Da Banken und Sparkassen die Bankautomaten mit Videokameras überwachen, konnte man auf den Videoaufzeichnungen sehen, wie ein Mann mit einem Hund die Vorhalle der Sparkasse betrat und Geld aus dem Automaten abhob. Dann bemerkte er die Aktentasche, die er allerdings nicht öffnete. Mit Hund und Tasche verließ er das Gebäude der Sparkasse.

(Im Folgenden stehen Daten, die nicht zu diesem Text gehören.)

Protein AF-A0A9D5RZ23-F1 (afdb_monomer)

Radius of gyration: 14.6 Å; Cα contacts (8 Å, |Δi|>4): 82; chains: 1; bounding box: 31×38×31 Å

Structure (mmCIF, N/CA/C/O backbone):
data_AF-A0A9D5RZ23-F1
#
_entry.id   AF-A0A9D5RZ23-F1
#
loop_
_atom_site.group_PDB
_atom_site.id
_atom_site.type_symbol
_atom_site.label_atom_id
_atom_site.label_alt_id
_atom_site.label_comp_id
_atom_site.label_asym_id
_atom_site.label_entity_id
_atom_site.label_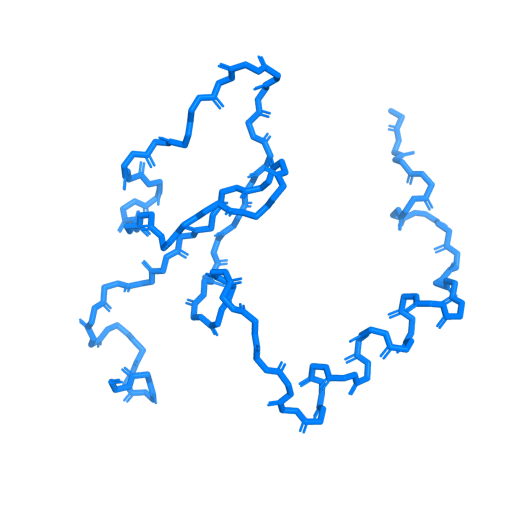seq_id
_atom_site.pdbx_PDB_ins_code
_atom_site.Cartn_x
_atom_site.Cartn_y
_atom_site.Cartn_z
_atom_site.occupancy
_atom_site.B_iso_or_equiv
_atom_site.auth_seq_id
_atom_site.auth_comp_id
_atom_site.auth_asym_id
_atom_site.auth_atom_id
_atom_site.pdb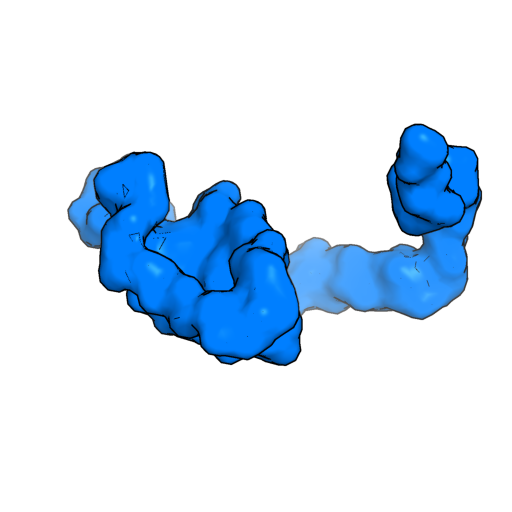x_PDB_model_num
ATOM 1 N N . MET A 1 1 ? 2.038 21.244 -1.921 1.00 46.94 1 MET A N 1
ATOM 2 C CA . MET A 1 1 ? 3.273 20.883 -2.647 1.00 46.94 1 MET A CA 1
ATOM 3 C C . MET A 1 1 ? 3.175 19.400 -2.978 1.00 46.94 1 MET A C 1
ATOM 5 O O . MET A 1 1 ? 3.216 18.591 -2.062 1.00 46.94 1 MET A O 1
ATOM 9 N N . TYR A 1 2 ? 2.887 19.045 -4.232 1.00 55.91 2 TYR A N 1
ATOM 10 C CA . TYR A 1 2 ? 2.789 17.636 -4.638 1.00 55.91 2 TYR A CA 1
ATOM 11 C C . TYR A 1 2 ? 4.187 17.008 -4.610 1.00 55.91 2 TYR A C 1
ATOM 13 O O . TYR A 1 2 ? 5.155 17.674 -4.977 1.00 55.91 2 TYR A O 1
ATOM 21 N N . SER A 1 3 ? 4.316 15.771 -4.124 1.00 70.06 3 SER A N 1
ATOM 22 C CA . SER A 1 3 ? 5.634 15.136 -4.024 1.00 70.06 3 SER A CA 1
ATOM 23 C C . SER A 1 3 ? 6.182 14.803 -5.415 1.00 70.06 3 SER A C 1
ATOM 25 O O . SER A 1 3 ? 5.425 14.556 -6.357 1.00 70.06 3 SER A O 1
ATOM 27 N N . SER A 1 4 ? 7.509 14.778 -5.543 1.00 71.38 4 SER A N 1
ATOM 28 C CA . SER A 1 4 ? 8.199 14.423 -6.789 1.00 71.38 4 SER A CA 1
ATOM 29 C C . SER A 1 4 ? 7.823 13.033 -7.317 1.00 71.38 4 SER A C 1
ATOM 31 O O . SER A 1 4 ? 7.893 12.818 -8.522 1.00 71.38 4 SER A O 1
ATOM 33 N N . LEU A 1 5 ? 7.348 12.127 -6.450 1.00 71.69 5 LEU A N 1
ATOM 34 C CA . LEU A 1 5 ? 6.814 10.812 -6.829 1.00 71.69 5 LEU A CA 1
ATOM 35 C C . LEU A 1 5 ? 5.569 10.895 -7.726 1.00 71.69 5 LEU A C 1
ATOM 37 O O . LEU A 1 5 ? 5.371 10.013 -8.551 1.00 71.69 5 LEU A O 1
ATOM 41 N N . PHE A 1 6 ? 4.726 11.923 -7.578 1.00 73.56 6 PHE A N 1
ATOM 42 C CA . PHE A 1 6 ? 3.468 12.028 -8.336 1.00 73.56 6 PHE A CA 1
ATOM 43 C C . PHE A 1 6 ? 3.582 12.867 -9.612 1.00 73.56 6 PHE A C 1
ATOM 45 O O . PHE A 1 6 ? 2.719 12.772 -10.477 1.00 73.56 6 PHE A O 1
ATOM 52 N N . GLN A 1 7 ? 4.612 13.709 -9.717 1.00 83.00 7 GLN A N 1
ATOM 53 C CA . GLN A 1 7 ? 4.786 14.661 -10.824 1.00 83.00 7 GLN A CA 1
ATOM 54 C C . GLN A 1 7 ? 6.002 14.336 -11.711 1.00 83.00 7 GLN A C 1
ATOM 56 O O . GLN A 1 7 ? 6.151 14.904 -12.789 1.00 83.00 7 GLN A O 1
ATOM 61 N N . GLY A 1 8 ? 6.893 13.447 -11.262 1.00 85.94 8 GLY A N 1
ATOM 62 C CA . GLY A 1 8 ? 8.085 13.030 -11.996 1.00 85.94 8 GLY A CA 1
ATOM 63 C C . GLY A 1 8 ? 7.850 11.823 -12.906 1.00 85.94 8 GLY A C 1
ATOM 64 O O . GLY A 1 8 ? 6.894 11.067 -12.751 1.00 85.94 8 GLY A O 1
ATOM 65 N N . ALA A 1 9 ? 8.767 11.613 -13.853 1.00 90.69 9 ALA A N 1
ATOM 66 C CA . ALA A 1 9 ? 8.804 10.375 -14.622 1.00 90.69 9 ALA A CA 1
ATOM 67 C C . ALA A 1 9 ? 9.207 9.195 -13.725 1.00 90.69 9 ALA A C 1
ATOM 69 O O . ALA A 1 9 ? 10.105 9.321 -12.892 1.00 90.69 9 ALA A O 1
ATOM 70 N N . ALA A 1 10 ? 8.601 8.028 -13.956 1.00 91.94 10 ALA A N 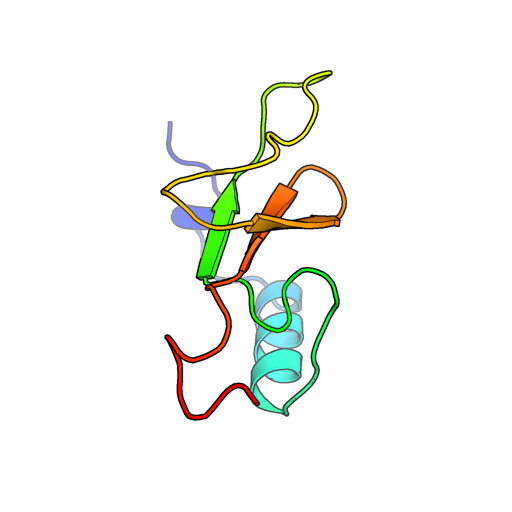1
ATOM 71 C CA . ALA A 1 10 ? 8.945 6.818 -13.218 1.00 91.94 10 ALA A CA 1
ATOM 72 C C . ALA A 1 10 ? 10.419 6.425 -13.427 1.00 91.94 10 ALA A C 1
ATOM 74 O O . ALA A 1 10 ? 10.898 6.270 -14.562 1.00 91.94 10 ALA A O 1
ATOM 75 N N . THR A 1 11 ? 11.112 6.203 -12.317 1.00 93.19 11 THR A N 1
ATOM 76 C CA . THR A 1 11 ? 12.481 5.695 -12.238 1.00 93.19 11 THR A CA 1
ATOM 77 C C . THR A 1 11 ? 12.581 4.265 -12.778 1.00 93.19 11 THR A C 1
ATOM 79 O O . THR A 1 11 ? 11.591 3.537 -12.906 1.00 93.19 11 THR A O 1
ATOM 82 N N . ALA A 1 12 ? 13.805 3.817 -13.071 1.00 96.00 12 ALA A N 1
ATOM 83 C CA . ALA A 1 12 ? 14.049 2.431 -13.471 1.00 96.00 12 ALA A CA 1
ATOM 84 C C . ALA A 1 12 ? 13.563 1.431 -12.405 1.00 96.00 12 ALA A C 1
ATOM 86 O O . ALA A 1 12 ? 12.958 0.415 -12.747 1.00 96.00 12 ALA A O 1
ATOM 87 N N . LYS A 1 13 ? 13.763 1.750 -11.118 1.00 94.50 13 LYS A N 1
ATOM 88 C CA . LYS A 1 13 ? 13.380 0.861 -10.019 1.00 94.50 13 LYS A CA 1
ATOM 89 C C . LYS A 1 13 ? 11.866 0.741 -9.861 1.00 94.50 13 LYS A C 1
ATOM 91 O O . LYS A 1 13 ? 11.369 -0.362 -9.662 1.00 94.50 13 LYS A O 1
ATOM 96 N N . GLU A 1 14 ? 11.126 1.840 -9.988 1.00 93.81 14 GLU A N 1
ATOM 97 C CA . GLU A 1 14 ? 9.655 1.813 -9.938 1.00 93.81 14 GLU A CA 1
ATOM 98 C C . GLU A 1 14 ? 9.078 0.961 -11.074 1.00 93.81 14 GLU A C 1
ATOM 100 O O . GLU A 1 14 ? 8.208 0.124 -10.839 1.00 93.81 14 GLU A O 1
ATOM 105 N N . LYS A 1 15 ? 9.625 1.096 -12.291 1.00 94.94 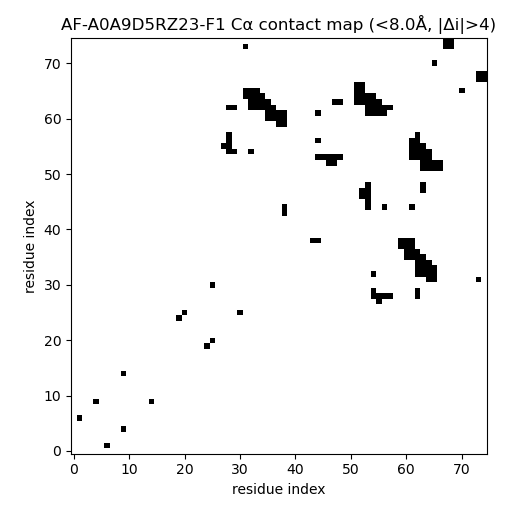15 LYS A N 1
ATOM 106 C CA . LYS A 1 15 ? 9.235 0.268 -13.444 1.00 94.94 15 LYS A CA 1
ATOM 107 C C . LYS A 1 15 ? 9.542 -1.215 -13.223 1.00 94.94 15 LYS A C 1
ATOM 109 O O . LYS A 1 15 ? 8.728 -2.066 -13.580 1.00 94.94 15 LYS A O 1
ATOM 114 N N . GLU A 1 16 ? 10.701 -1.534 -12.650 1.00 96.62 16 GLU A N 1
ATOM 115 C CA . GLU A 1 16 ? 11.088 -2.907 -12.304 1.00 96.62 16 GLU A CA 1
ATOM 116 C C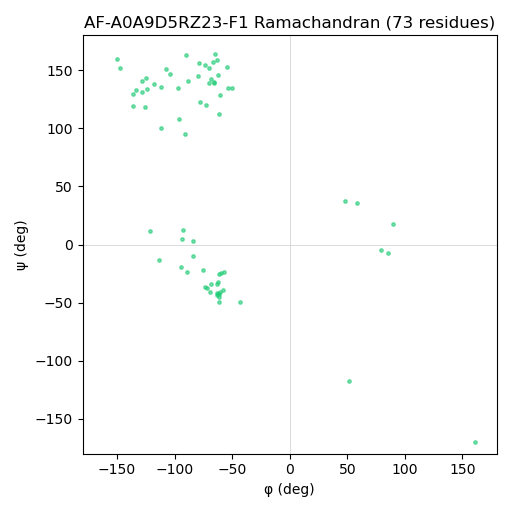 . GLU A 1 16 ? 10.111 -3.516 -11.289 1.00 96.62 16 GLU A C 1
ATOM 118 O O . GLU A 1 16 ? 9.579 -4.601 -11.522 1.00 96.62 16 GLU A O 1
ATOM 123 N N . LEU A 1 17 ? 9.820 -2.798 -10.199 1.00 95.00 17 LEU A N 1
ATOM 124 C CA . LEU A 1 17 ? 8.892 -3.249 -9.159 1.00 95.00 17 LEU A CA 1
ATOM 125 C C . LEU A 1 17 ? 7.471 -3.445 -9.702 1.00 95.00 17 LEU A C 1
ATOM 127 O O . LEU A 1 17 ? 6.854 -4.471 -9.422 1.00 95.00 17 LEU A O 1
ATOM 131 N N . ALA A 1 18 ? 6.979 -2.528 -10.538 1.00 94.62 18 ALA A N 1
ATOM 132 C CA . ALA A 1 18 ? 5.675 -2.677 -11.180 1.00 94.62 18 ALA A CA 1
ATOM 133 C C . ALA A 1 18 ? 5.615 -3.930 -12.074 1.00 94.62 18 ALA A C 1
ATOM 135 O O . ALA A 1 18 ? 4.638 -4.677 -12.040 1.00 94.62 18 ALA A O 1
ATOM 136 N N . ARG A 1 19 ? 6.682 -4.221 -12.833 1.00 97.44 19 ARG A N 1
ATOM 137 C CA . ARG A 1 19 ? 6.745 -5.429 -13.674 1.00 97.44 19 ARG A CA 1
ATOM 138 C C . ARG A 1 19 ? 6.689 -6.727 -12.87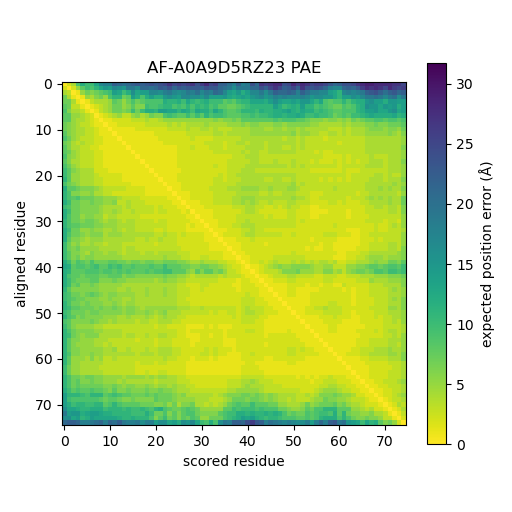8 1.00 97.44 19 ARG A C 1
ATOM 140 O O . ARG A 1 19 ? 6.137 -7.696 -13.386 1.00 97.44 19 ARG A O 1
ATOM 147 N N . ARG A 1 20 ? 7.259 -6.767 -11.675 1.00 96.88 20 ARG A N 1
ATOM 148 C CA . ARG A 1 20 ? 7.201 -7.949 -10.798 1.00 96.88 20 ARG A CA 1
ATOM 149 C C . ARG A 1 20 ? 5.759 -8.288 -10.425 1.00 96.88 20 ARG A C 1
ATOM 151 O O . ARG A 1 20 ? 5.340 -9.429 -10.584 1.00 96.88 20 ARG A O 1
ATOM 158 N N . VAL A 1 21 ? 4.977 -7.276 -10.050 1.00 94.81 21 VAL A N 1
ATOM 159 C CA . VAL A 1 21 ? 3.546 -7.439 -9.741 1.00 94.81 21 VAL A CA 1
ATOM 160 C C . VAL A 1 21 ? 2.765 -7.905 -10.974 1.00 94.81 21 VAL A C 1
ATOM 162 O O . VAL A 1 21 ? 1.995 -8.853 -10.885 1.00 94.81 21 VAL A O 1
ATOM 165 N N . LEU A 1 22 ? 3.028 -7.327 -12.155 1.00 95.12 22 LEU A N 1
ATOM 166 C CA . LEU A 1 22 ? 2.395 -7.772 -13.410 1.00 95.12 22 LEU A CA 1
ATOM 167 C C . LEU A 1 22 ? 2.726 -9.226 -13.787 1.00 95.12 22 LEU A C 1
ATOM 169 O O . LEU A 1 22 ? 1.958 -9.861 -14.502 1.00 95.12 22 LEU A O 1
ATOM 173 N N . LYS A 1 23 ? 3.862 -9.757 -13.324 1.00 97.31 23 LYS A N 1
ATOM 174 C CA . LYS A 1 23 ? 4.247 -11.166 -13.500 1.00 97.31 23 LYS A CA 1
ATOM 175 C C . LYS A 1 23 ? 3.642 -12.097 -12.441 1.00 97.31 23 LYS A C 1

Anhand der Aufzeichnungen konnte die Sparkasse den Herrn ermitteln, der die Tasche mitgenommen hatte. Zur Rede gestellt erklärte dieser, er habe sich gewundert, dass die Leute jetzt schon so weit gingen, ihren Müll in der Sparkasse zu entsorgen. Als ordentlicher Mensch habe er deshalb die Aktentasche an sich genommen und in den nächsten Abfallkorb geworfen. Da er die Tasche nicht geöffnet habe, wisse er auch nicht, ob sich darin Geld befunden habe.

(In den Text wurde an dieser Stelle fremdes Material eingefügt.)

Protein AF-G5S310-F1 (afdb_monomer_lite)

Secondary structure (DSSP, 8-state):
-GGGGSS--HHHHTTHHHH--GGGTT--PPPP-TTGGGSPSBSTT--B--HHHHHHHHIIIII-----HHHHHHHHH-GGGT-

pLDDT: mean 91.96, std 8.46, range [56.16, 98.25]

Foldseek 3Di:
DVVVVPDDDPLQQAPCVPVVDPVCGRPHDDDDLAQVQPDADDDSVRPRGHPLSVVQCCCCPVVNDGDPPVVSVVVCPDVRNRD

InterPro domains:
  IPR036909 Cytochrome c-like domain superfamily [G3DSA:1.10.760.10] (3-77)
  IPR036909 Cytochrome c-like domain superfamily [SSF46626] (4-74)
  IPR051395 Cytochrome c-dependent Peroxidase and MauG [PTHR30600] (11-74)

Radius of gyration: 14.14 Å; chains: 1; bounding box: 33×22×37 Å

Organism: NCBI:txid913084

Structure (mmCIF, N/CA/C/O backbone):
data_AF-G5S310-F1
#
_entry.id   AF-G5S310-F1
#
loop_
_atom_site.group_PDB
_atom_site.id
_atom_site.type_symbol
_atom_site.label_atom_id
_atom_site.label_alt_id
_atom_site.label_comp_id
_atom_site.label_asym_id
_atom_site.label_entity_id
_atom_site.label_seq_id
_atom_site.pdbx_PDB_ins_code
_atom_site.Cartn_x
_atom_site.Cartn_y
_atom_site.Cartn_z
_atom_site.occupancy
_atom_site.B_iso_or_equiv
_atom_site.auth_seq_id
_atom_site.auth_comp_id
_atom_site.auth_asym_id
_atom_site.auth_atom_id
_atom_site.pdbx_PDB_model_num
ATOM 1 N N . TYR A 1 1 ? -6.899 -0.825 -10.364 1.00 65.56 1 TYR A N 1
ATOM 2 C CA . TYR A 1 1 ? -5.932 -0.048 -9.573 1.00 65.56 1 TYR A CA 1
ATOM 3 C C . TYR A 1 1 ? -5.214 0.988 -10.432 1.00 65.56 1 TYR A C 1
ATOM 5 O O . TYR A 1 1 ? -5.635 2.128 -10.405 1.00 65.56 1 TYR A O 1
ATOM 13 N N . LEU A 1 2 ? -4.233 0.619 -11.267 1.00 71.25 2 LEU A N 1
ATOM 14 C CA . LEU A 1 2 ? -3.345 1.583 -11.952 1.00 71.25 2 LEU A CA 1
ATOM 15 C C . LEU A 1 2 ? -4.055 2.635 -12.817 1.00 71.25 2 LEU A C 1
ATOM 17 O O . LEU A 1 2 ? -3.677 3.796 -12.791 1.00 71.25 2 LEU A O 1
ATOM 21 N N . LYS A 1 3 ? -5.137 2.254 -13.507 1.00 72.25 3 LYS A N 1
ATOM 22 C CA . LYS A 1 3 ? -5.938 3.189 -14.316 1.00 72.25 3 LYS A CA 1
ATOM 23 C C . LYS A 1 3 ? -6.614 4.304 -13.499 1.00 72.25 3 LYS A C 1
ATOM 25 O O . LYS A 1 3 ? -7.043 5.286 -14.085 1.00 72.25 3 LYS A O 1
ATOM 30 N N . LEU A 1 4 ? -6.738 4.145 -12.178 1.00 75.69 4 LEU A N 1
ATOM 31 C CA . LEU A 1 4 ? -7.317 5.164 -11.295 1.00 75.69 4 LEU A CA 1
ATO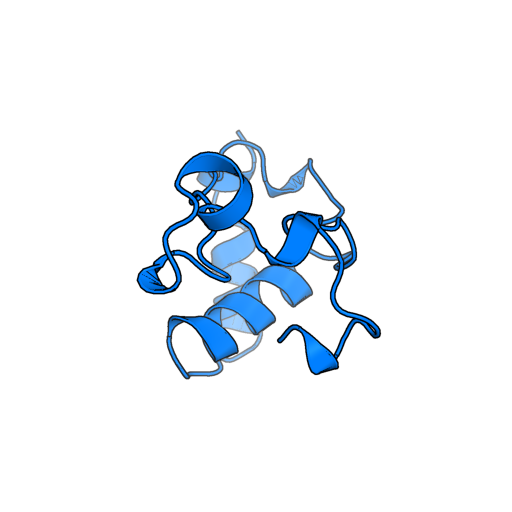M 32 C C . LEU A 1 4 ? -6.341 6.310 -10.999 1.00 75.69 4 LEU A C 1
ATOM 34 O O . LEU A 1 4 ? -6.788 7.382 -10.614 1.00 75.69 4 LEU A O 1
ATOM 38 N N . PHE A 1 5 ? -5.036 6.094 -11.188 1.00 81.12 5 PHE A N 1
ATOM 39 C CA . PHE A 1 5 ? -3.976 7.046 -10.830 1.00 81.12 5 PHE A CA 1
ATOM 40 C C . PHE A 1 5 ? -3.299 7.663 -12.067 1.00 81.12 5 PHE A C 1
ATOM 42 O O . PHE A 1 5 ? -2.156 8.121 -12.009 1.00 81.12 5 PHE A O 1
ATOM 49 N N . GLY A 1 6 ? -4.008 7.672 -13.201 1.00 86.50 6 GLY A N 1
ATOM 50 C CA . GLY A 1 6 ? -3.547 8.265 -14.453 1.00 86.50 6 GLY A CA 1
ATOM 51 C C . GLY A 1 6 ? -2.585 7.372 -15.237 1.00 86.50 6 GLY A C 1
ATOM 52 O O . GLY A 1 6 ? -2.814 6.170 -15.399 1.00 86.50 6 GLY A O 1
ATOM 53 N N . GLU A 1 7 ? -1.537 7.986 -15.783 1.00 90.00 7 GLU A N 1
ATOM 54 C CA . GLU A 1 7 ? -0.562 7.306 -16.634 1.00 90.00 7 GLU A CA 1
ATOM 55 C C . GLU A 1 7 ? 0.282 6.292 -15.851 1.00 90.00 7 GLU A C 1
ATOM 57 O O . GLU A 1 7 ? 0.620 6.491 -14.681 1.00 90.00 7 GLU A O 1
ATOM 62 N N . ILE A 1 8 ? 0.632 5.188 -16.519 1.00 89.94 8 ILE A N 1
ATOM 63 C CA . ILE A 1 8 ? 1.531 4.167 -15.972 1.00 89.94 8 ILE A CA 1
ATOM 64 C C . ILE A 1 8 ? 2.955 4.716 -15.999 1.00 89.94 8 ILE A C 1
ATOM 66 O O . ILE A 1 8 ? 3.483 5.064 -17.052 1.00 89.94 8 ILE A O 1
ATOM 70 N N . THR A 1 9 ? 3.595 4.718 -14.839 1.00 91.31 9 THR A N 1
ATOM 71 C CA . THR A 1 9 ? 4.963 5.198 -14.639 1.00 91.31 9 THR A CA 1
ATOM 72 C C . THR A 1 9 ? 5.948 4.041 -14.487 1.00 91.31 9 THR A C 1
ATOM 74 O O . THR A 1 9 ? 5.568 2.879 -14.323 1.00 91.31 9 THR A O 1
ATOM 77 N N . ALA A 1 10 ? 7.246 4.351 -14.460 1.00 92.06 10 ALA A N 1
ATOM 78 C CA . ALA A 1 10 ? 8.278 3.365 -14.145 1.00 92.06 10 ALA A CA 1
ATOM 79 C C . ALA A 1 10 ? 8.084 2.719 -12.758 1.00 92.06 10 ALA A C 1
ATOM 81 O O . ALA A 1 10 ? 8.400 1.539 -12.594 1.00 92.06 10 ALA A O 1
ATOM 82 N N . ALA A 1 11 ? 7.525 3.443 -11.780 1.00 92.94 11 ALA A N 1
ATOM 83 C CA . ALA A 1 11 ? 7.240 2.903 -10.449 1.00 92.94 11 ALA A CA 1
ATOM 84 C C . ALA A 1 11 ? 6.212 1.758 -10.507 1.00 92.94 11 ALA A C 1
ATOM 86 O O . ALA A 1 11 ? 6.337 0.762 -9.794 1.00 92.94 11 ALA A O 1
ATOM 87 N N . ASP A 1 12 ? 5.241 1.852 -11.418 1.00 94.81 12 ASP A N 1
ATOM 88 C CA . ASP A 1 12 ? 4.191 0.849 -11.602 1.00 94.81 12 ASP A CA 1
ATOM 89 C C . ASP A 1 12 ? 4.718 -0.453 -12.211 1.00 94.81 12 ASP A C 1
ATOM 91 O O . ASP A 1 12 ? 4.180 -1.524 -11.936 1.00 94.81 12 ASP A O 1
ATOM 95 N N . ILE A 1 13 ? 5.792 -0.384 -13.003 1.00 95.69 13 ILE A N 1
ATOM 96 C CA . ILE A 1 13 ? 6.400 -1.556 -13.643 1.00 95.69 13 ILE A CA 1
ATOM 97 C C . ILE A 1 13 ? 6.943 -2.557 -12.613 1.00 95.69 13 ILE A C 1
ATOM 99 O O . ILE A 1 13 ? 6.832 -3.770 -12.827 1.00 95.69 13 ILE A O 1
ATOM 103 N N . GLY A 1 14 ? 7.468 -2.066 -11.488 1.00 95.69 14 GLY A N 1
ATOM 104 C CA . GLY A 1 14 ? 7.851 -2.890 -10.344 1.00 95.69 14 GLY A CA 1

Die Geldtransportfirma wollte es damit nicht bewenden lassen. Sie verklagte den Finder der Tasche auf Rückzahlung von rund 87.000 €.
Überraschenderweise wies das Gericht die Klage des Geldtransportunternehmens kostenpflichtig ab. Das Gericht begründete dies damit, dass das Unternehmen den ihm als Kläger obliegenden Beweis nicht erbracht habe, dass der Finder der Tasche 87.000 € an sich genommen hat.
Zwar sei die Erklärung des Finders wenig wahrscheinlich. So sei ohne weiteres möglich, dass sich in der Tasche überhaupt kein Geld befunden habe, etwa weil Leute des Geldtransportunternehmens es schon vorher an sich genommen hätten. Eine Möglichkeit, die angesichts der in letzter Zeit bekannt gewordenen Fälle dubioser Geldtransportfirmen nicht von der Hand zu weisen war. Möglich sei auch, dass jemand der den Bankautomaten nicht benutzt habe und deshalb von der Videokamera nicht erfasst worden sei, das Geld vor dem Beklagten an sich genommen und nur die leere Tasche zurückgelassen hätte. Da dem Finder der Tasche nicht nachzuweisen war, dass sich überhaupt in der Tasche Geld befunden hat, das er an sich nahm, durfte er das Gericht unbehelligt verlassen.
Die Moral von der Geschichte: Eine gute Ausrede hat noch selten geschadet!